Does multi-sockets decrease the filebench performance of NOVA? #56

Closed ayugeak closed 2 years ago

ayugeak commented 6 years ago

I run this kernel in a quad-socket environment, the NUMA is turned off. I run filebench(varmail,fileserver) in NOVA without latency or bandwidth emulation. However, The results show that NOVA performs much better when filebench is bind to any one of the sockets (which seems like multi-socket decrease the performance), even the filebench threads are much larger than the available threads of all sockets

I also tried different versions of filebench(1.4.9.1 and 1.5-alpha3) and different kernel(Linux-4.3.6, Linux4.4), the problem still exists. I have no idea whether the problem comes from filebench or kernel or NOVA. Have you ever met this problem?

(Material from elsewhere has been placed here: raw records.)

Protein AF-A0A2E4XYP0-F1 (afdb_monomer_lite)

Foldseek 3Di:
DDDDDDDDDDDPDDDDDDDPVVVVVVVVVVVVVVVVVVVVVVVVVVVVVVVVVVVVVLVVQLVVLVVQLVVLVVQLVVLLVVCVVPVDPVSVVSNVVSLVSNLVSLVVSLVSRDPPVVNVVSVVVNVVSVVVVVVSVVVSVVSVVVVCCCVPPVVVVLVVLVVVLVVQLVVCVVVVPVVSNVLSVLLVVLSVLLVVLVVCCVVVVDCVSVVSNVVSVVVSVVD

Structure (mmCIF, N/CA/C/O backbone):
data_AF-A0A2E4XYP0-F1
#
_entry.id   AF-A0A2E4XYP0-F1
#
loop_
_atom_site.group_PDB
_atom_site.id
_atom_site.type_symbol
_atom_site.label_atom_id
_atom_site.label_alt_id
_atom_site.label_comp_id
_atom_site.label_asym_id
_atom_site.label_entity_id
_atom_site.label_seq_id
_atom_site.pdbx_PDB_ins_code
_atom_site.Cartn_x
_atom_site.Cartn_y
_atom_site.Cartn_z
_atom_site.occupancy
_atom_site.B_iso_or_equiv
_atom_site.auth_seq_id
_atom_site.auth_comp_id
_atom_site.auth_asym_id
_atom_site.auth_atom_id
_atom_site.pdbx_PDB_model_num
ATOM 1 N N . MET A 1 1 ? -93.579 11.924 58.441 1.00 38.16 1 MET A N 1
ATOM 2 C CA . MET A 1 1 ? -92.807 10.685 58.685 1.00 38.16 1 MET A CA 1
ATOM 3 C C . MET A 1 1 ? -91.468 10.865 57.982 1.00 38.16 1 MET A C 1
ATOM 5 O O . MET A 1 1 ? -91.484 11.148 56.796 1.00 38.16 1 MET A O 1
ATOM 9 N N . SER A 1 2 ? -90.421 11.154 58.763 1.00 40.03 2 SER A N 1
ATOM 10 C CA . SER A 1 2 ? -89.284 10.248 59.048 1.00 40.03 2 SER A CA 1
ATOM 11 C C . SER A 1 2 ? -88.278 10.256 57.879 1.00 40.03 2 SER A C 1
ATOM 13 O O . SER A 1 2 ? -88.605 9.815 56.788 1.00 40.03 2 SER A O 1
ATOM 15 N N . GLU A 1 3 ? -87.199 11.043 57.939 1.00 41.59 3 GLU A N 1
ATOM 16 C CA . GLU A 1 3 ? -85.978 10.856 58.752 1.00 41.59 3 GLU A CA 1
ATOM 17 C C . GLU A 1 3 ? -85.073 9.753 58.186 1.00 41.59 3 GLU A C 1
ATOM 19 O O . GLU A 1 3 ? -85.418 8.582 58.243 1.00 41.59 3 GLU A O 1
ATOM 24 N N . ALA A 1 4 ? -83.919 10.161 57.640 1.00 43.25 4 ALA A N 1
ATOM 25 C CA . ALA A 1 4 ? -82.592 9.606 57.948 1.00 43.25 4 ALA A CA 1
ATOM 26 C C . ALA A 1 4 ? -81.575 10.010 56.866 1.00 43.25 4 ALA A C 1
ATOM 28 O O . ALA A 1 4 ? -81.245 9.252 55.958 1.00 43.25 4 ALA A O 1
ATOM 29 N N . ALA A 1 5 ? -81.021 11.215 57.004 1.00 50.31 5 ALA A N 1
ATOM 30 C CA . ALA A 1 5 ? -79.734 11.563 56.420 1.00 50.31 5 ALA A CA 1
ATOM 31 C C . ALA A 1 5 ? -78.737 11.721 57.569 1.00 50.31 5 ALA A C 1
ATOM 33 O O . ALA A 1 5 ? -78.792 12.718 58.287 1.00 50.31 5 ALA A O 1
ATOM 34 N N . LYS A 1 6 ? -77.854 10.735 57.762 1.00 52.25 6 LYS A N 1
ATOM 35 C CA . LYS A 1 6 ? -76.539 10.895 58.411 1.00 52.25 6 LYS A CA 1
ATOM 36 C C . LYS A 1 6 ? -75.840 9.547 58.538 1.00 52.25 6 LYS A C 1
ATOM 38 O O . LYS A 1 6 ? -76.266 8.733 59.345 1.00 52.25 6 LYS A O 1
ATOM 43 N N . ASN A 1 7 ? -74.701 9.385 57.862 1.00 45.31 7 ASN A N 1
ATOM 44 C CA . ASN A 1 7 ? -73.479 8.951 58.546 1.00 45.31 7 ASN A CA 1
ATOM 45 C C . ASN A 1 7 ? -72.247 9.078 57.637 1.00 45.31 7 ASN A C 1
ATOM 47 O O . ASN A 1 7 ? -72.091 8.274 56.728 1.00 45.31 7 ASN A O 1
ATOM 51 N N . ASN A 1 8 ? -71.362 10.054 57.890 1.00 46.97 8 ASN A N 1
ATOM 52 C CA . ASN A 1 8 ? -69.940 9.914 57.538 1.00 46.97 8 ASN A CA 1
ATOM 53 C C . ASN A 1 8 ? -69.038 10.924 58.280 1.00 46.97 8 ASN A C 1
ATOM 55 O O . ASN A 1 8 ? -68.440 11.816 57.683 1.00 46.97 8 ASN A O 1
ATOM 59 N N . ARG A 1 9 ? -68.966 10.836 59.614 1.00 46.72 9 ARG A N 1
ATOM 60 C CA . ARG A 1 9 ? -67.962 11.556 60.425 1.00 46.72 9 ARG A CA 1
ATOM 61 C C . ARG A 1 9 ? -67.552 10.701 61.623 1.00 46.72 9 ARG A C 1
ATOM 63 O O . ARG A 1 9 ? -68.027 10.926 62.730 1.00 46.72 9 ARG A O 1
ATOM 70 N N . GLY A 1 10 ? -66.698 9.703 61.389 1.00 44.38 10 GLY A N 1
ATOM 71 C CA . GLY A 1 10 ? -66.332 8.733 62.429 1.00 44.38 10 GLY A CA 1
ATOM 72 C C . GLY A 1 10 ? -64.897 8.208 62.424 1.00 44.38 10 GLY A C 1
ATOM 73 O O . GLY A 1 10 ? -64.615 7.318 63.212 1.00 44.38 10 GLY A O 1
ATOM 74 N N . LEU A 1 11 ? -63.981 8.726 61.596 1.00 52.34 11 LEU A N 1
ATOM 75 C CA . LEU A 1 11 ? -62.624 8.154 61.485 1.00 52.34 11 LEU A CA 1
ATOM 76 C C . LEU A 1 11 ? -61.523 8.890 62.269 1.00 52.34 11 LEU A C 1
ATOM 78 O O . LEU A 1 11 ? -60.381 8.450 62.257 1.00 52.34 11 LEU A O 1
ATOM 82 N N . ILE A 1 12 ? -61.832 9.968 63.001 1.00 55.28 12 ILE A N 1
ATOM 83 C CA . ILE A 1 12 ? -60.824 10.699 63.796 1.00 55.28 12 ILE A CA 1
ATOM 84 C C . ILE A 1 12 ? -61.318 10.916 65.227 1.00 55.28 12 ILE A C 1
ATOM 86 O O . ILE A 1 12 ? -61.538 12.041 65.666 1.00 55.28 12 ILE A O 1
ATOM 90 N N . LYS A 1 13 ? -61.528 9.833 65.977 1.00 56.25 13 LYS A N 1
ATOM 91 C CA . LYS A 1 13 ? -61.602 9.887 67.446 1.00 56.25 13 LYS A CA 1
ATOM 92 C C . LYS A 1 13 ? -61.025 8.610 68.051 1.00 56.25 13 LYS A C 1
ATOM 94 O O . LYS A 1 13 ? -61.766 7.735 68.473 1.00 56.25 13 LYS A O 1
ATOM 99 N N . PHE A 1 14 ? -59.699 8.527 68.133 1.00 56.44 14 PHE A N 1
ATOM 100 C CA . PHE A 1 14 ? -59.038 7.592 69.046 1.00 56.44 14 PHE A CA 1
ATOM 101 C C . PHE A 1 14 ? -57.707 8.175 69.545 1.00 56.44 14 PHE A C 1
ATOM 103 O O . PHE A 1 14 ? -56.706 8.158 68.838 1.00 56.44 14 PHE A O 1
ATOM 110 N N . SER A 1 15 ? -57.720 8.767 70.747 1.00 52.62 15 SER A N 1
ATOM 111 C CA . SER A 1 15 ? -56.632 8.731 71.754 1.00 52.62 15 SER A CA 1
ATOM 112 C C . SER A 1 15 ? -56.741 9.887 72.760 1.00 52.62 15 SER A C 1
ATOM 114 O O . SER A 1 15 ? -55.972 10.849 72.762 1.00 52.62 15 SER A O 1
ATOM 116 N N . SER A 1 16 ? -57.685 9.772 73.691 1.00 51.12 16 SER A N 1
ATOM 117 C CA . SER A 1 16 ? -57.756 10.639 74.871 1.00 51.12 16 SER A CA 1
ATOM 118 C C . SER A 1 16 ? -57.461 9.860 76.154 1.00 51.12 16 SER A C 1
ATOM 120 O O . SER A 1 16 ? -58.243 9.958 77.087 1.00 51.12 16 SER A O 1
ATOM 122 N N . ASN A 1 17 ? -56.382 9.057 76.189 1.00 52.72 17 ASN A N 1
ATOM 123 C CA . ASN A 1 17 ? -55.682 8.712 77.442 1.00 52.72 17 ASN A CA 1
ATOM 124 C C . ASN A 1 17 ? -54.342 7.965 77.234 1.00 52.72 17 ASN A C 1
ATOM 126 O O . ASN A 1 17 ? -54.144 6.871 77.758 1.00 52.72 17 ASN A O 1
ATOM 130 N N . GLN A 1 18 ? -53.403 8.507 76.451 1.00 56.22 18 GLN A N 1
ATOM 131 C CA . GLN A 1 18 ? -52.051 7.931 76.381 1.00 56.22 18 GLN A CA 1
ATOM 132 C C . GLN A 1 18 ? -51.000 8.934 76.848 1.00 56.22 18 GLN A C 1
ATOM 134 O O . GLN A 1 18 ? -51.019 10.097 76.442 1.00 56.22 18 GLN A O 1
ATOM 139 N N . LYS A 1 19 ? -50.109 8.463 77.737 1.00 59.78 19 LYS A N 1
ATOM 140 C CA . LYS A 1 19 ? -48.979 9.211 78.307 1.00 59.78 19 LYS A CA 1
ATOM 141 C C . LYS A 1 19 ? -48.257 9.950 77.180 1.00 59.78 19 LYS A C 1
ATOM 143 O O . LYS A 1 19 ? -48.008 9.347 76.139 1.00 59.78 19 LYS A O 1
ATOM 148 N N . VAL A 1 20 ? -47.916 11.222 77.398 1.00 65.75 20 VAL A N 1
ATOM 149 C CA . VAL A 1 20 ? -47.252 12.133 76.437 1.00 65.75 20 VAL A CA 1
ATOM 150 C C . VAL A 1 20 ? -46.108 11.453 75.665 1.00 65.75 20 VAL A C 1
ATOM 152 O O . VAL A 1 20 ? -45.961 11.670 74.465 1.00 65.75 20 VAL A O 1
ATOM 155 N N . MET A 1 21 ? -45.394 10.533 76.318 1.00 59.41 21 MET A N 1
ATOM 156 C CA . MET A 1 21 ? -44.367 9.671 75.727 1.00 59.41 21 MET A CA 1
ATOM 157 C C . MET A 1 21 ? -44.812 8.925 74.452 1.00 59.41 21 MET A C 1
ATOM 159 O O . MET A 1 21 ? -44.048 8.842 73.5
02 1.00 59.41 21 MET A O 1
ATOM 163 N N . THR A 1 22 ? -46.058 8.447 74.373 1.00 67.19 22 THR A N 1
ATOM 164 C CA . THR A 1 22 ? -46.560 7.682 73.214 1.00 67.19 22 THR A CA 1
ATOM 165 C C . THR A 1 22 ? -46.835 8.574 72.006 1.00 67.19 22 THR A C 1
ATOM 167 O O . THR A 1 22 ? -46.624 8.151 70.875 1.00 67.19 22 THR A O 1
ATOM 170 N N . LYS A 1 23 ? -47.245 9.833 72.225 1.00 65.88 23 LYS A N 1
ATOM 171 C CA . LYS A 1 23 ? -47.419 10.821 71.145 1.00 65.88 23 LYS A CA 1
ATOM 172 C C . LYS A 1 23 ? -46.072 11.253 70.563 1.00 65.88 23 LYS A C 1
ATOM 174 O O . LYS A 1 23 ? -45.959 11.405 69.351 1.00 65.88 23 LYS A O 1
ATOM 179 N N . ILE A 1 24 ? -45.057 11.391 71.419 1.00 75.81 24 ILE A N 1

Andiry commented 6 years ago

Hi, thank you for reporting the issue.

  1. Can you try the latest NOVA (this repo, based on 4.13) with filebench 1.5?

  2. If the issue still occurs, can you provide the detail commands you use so that we can reproduce?

ayugeak commented 6 years ago

I did tried the latest NOVA based on 4.13. Platform configurations: 32GB DRAM, 96GB mapped as NVM, quad sockets, E7-4809 v3 2.0GHz (totally 32cores 64threads), Linux 4.13, filebench-1.5-alpha3 Some filebench results are presented here:

filebench-github

(NUMA is truly off because filebench performance is the same when being bind to socket1/socket2/socket3/socket4) The result shows bind-1socket > bind-2sockets > no bind, especially when threads >= 64

Besides, In Linux4.3.6 + NOVA, the performance difference between bind-1socket and no-bind appears since threads >= 2

I found that EXT4-DAX also has the problem, but NOVA is more obvious since its higher performance So the problem is caused by filebench and kernel?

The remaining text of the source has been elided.